§ **WORK ORDER**: What are the lines, word for word, from the line with "ATOM 118 O O" up to and including the line with "ATOM 123 C CA" in the records below? Omit the pictures.

§ **DATA FOR ANALYSIS**:
= = = = =
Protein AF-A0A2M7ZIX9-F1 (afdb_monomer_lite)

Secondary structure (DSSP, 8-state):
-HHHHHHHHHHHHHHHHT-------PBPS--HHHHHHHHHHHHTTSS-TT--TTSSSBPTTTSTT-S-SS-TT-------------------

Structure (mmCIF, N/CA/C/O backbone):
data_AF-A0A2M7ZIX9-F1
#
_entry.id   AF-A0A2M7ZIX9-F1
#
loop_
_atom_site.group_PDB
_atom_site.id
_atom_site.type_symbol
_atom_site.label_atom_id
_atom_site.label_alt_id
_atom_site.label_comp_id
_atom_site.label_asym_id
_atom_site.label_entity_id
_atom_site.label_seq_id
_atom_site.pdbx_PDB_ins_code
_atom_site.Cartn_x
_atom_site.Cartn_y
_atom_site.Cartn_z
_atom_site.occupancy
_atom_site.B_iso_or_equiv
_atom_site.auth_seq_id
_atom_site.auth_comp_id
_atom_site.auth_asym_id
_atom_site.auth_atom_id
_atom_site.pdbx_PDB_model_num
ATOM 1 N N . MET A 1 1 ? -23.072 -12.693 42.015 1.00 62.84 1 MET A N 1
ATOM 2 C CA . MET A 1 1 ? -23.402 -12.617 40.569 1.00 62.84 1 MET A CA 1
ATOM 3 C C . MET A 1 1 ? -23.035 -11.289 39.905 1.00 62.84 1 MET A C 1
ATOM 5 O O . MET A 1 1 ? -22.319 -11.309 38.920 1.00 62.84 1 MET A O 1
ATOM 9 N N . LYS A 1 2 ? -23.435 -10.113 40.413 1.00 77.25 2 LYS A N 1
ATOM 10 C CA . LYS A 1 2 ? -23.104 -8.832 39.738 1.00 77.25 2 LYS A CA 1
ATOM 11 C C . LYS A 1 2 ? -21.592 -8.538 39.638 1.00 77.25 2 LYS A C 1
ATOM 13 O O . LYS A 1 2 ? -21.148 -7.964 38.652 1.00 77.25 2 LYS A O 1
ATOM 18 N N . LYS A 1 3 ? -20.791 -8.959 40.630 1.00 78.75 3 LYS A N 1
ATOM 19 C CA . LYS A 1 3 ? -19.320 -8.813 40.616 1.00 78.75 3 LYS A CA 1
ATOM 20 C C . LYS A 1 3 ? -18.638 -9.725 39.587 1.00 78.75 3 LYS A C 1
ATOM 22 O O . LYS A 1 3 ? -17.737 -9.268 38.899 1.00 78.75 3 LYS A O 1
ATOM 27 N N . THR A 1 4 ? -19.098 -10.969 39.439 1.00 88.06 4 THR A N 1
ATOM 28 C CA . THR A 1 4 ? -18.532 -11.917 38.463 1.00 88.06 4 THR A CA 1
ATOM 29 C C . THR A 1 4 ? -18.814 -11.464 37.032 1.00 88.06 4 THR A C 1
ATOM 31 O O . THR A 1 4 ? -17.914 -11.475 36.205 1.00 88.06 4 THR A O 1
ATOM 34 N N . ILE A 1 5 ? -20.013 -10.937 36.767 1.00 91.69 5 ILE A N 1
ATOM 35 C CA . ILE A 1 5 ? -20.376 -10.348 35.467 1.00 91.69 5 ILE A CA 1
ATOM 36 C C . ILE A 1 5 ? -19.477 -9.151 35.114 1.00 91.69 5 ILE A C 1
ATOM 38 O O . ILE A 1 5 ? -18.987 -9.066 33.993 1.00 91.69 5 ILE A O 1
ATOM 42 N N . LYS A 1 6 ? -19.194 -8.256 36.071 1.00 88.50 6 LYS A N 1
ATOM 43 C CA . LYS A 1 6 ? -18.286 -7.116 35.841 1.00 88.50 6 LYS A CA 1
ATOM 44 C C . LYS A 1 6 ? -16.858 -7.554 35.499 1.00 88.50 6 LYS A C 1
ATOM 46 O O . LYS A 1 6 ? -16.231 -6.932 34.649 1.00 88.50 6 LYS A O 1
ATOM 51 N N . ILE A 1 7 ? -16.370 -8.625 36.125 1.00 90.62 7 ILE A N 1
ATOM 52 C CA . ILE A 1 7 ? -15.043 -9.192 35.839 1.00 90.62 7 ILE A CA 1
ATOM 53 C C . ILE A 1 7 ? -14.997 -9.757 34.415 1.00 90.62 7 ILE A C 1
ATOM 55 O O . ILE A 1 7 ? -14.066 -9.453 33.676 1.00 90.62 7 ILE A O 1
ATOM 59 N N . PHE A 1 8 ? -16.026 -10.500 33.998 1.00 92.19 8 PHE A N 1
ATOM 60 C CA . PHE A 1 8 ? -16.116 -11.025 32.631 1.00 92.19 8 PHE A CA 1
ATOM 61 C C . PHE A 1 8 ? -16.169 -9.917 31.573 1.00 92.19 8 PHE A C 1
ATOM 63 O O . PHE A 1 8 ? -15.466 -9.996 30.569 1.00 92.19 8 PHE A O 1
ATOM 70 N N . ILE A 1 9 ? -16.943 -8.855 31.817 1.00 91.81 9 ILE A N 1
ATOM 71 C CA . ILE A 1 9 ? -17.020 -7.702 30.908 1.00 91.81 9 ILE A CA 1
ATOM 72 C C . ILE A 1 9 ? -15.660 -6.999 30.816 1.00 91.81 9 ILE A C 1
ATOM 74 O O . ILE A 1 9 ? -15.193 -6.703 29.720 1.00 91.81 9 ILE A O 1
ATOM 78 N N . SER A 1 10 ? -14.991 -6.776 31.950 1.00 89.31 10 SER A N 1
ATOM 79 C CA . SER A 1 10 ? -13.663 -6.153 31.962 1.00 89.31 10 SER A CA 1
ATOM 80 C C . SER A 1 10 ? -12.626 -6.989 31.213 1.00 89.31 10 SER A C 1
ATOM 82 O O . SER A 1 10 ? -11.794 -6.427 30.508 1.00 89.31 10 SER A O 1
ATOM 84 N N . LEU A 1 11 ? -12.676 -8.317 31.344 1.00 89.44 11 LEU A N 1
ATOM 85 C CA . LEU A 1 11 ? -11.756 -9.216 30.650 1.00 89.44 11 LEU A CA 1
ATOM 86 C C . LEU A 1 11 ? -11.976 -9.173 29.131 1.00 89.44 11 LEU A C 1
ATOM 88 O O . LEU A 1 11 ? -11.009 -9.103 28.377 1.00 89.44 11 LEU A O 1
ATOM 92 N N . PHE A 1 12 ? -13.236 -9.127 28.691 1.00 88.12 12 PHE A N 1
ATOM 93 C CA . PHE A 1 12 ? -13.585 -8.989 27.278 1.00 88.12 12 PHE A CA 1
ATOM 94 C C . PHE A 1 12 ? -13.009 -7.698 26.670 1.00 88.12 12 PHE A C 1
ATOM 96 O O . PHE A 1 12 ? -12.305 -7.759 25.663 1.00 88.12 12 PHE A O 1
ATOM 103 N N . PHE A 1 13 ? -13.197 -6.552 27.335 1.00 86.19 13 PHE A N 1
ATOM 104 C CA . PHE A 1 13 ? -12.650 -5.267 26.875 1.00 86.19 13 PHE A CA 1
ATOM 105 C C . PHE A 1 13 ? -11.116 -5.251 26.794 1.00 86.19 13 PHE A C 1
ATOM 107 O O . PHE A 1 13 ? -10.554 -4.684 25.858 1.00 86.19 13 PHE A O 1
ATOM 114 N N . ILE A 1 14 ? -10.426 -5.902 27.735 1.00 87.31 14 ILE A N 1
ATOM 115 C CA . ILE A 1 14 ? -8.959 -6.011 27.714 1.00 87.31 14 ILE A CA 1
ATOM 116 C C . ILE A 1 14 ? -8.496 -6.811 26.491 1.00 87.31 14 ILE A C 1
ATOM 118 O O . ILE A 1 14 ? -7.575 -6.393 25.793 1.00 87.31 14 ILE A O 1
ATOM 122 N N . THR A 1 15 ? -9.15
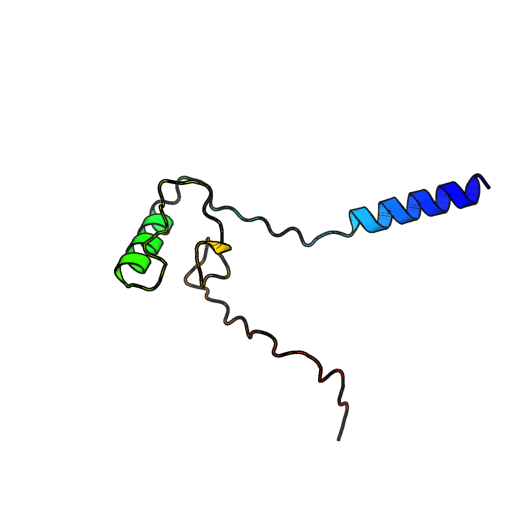4 -7.934 26.188 1.00 80.94 15 THR A N 1
ATOM 123 C CA . THR A 1 15 ? -8.766 -8.785 25.051 1.00 80.94 15 THR A CA 1
ATOM 124 C C . THR A 1 15 ? -8.981 -8.121 23.691 1.00 80.94 15 THR A C 1
ATOM 126 O O . THR A 1 15 ? -8.185 -8.339 22.781 1.00 80.94 15 THR A O 1
ATOM 129 N N . THR A 1 16 ? -9.996 -7.263 23.548 1.00 78.94 16 THR A N 1
ATOM 130 C CA . THR A 1 16 ? -10.250 -6.536 22.294 1.00 78.94 16 THR A CA 1
ATOM 131 C C . THR A 1 16 ? -9.280 -5.374 22.070 1.00 78.94 16 THR A C 1
ATOM 133 O O . THR A 1 16 ? -8.939 -5.081 20.930 1.00 78.94 16 THR A O 1
ATOM 136 N N . PHE A 1 17 ? -8.793 -4.728 23.137 1.00 73.88 17 PHE A N 1
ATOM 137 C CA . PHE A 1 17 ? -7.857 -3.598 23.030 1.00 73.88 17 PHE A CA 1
= = = = =
§ **WRITTEN ANSWER**:
ATOM 118 O O . ILE A 1 14 ? -7.575 -6.393 25.793 1.00 87.31 14 ILE A O 1
ATOM 122 N N . THR A 1 15 ? -9.15
4 -7.934 26.188 1.00 80.94 15 THR A N 1
ATOM 123 C CA . THR A 1 15 ? -8.766 -8.785 25.051 1.00 80.94 15 THR A CA 1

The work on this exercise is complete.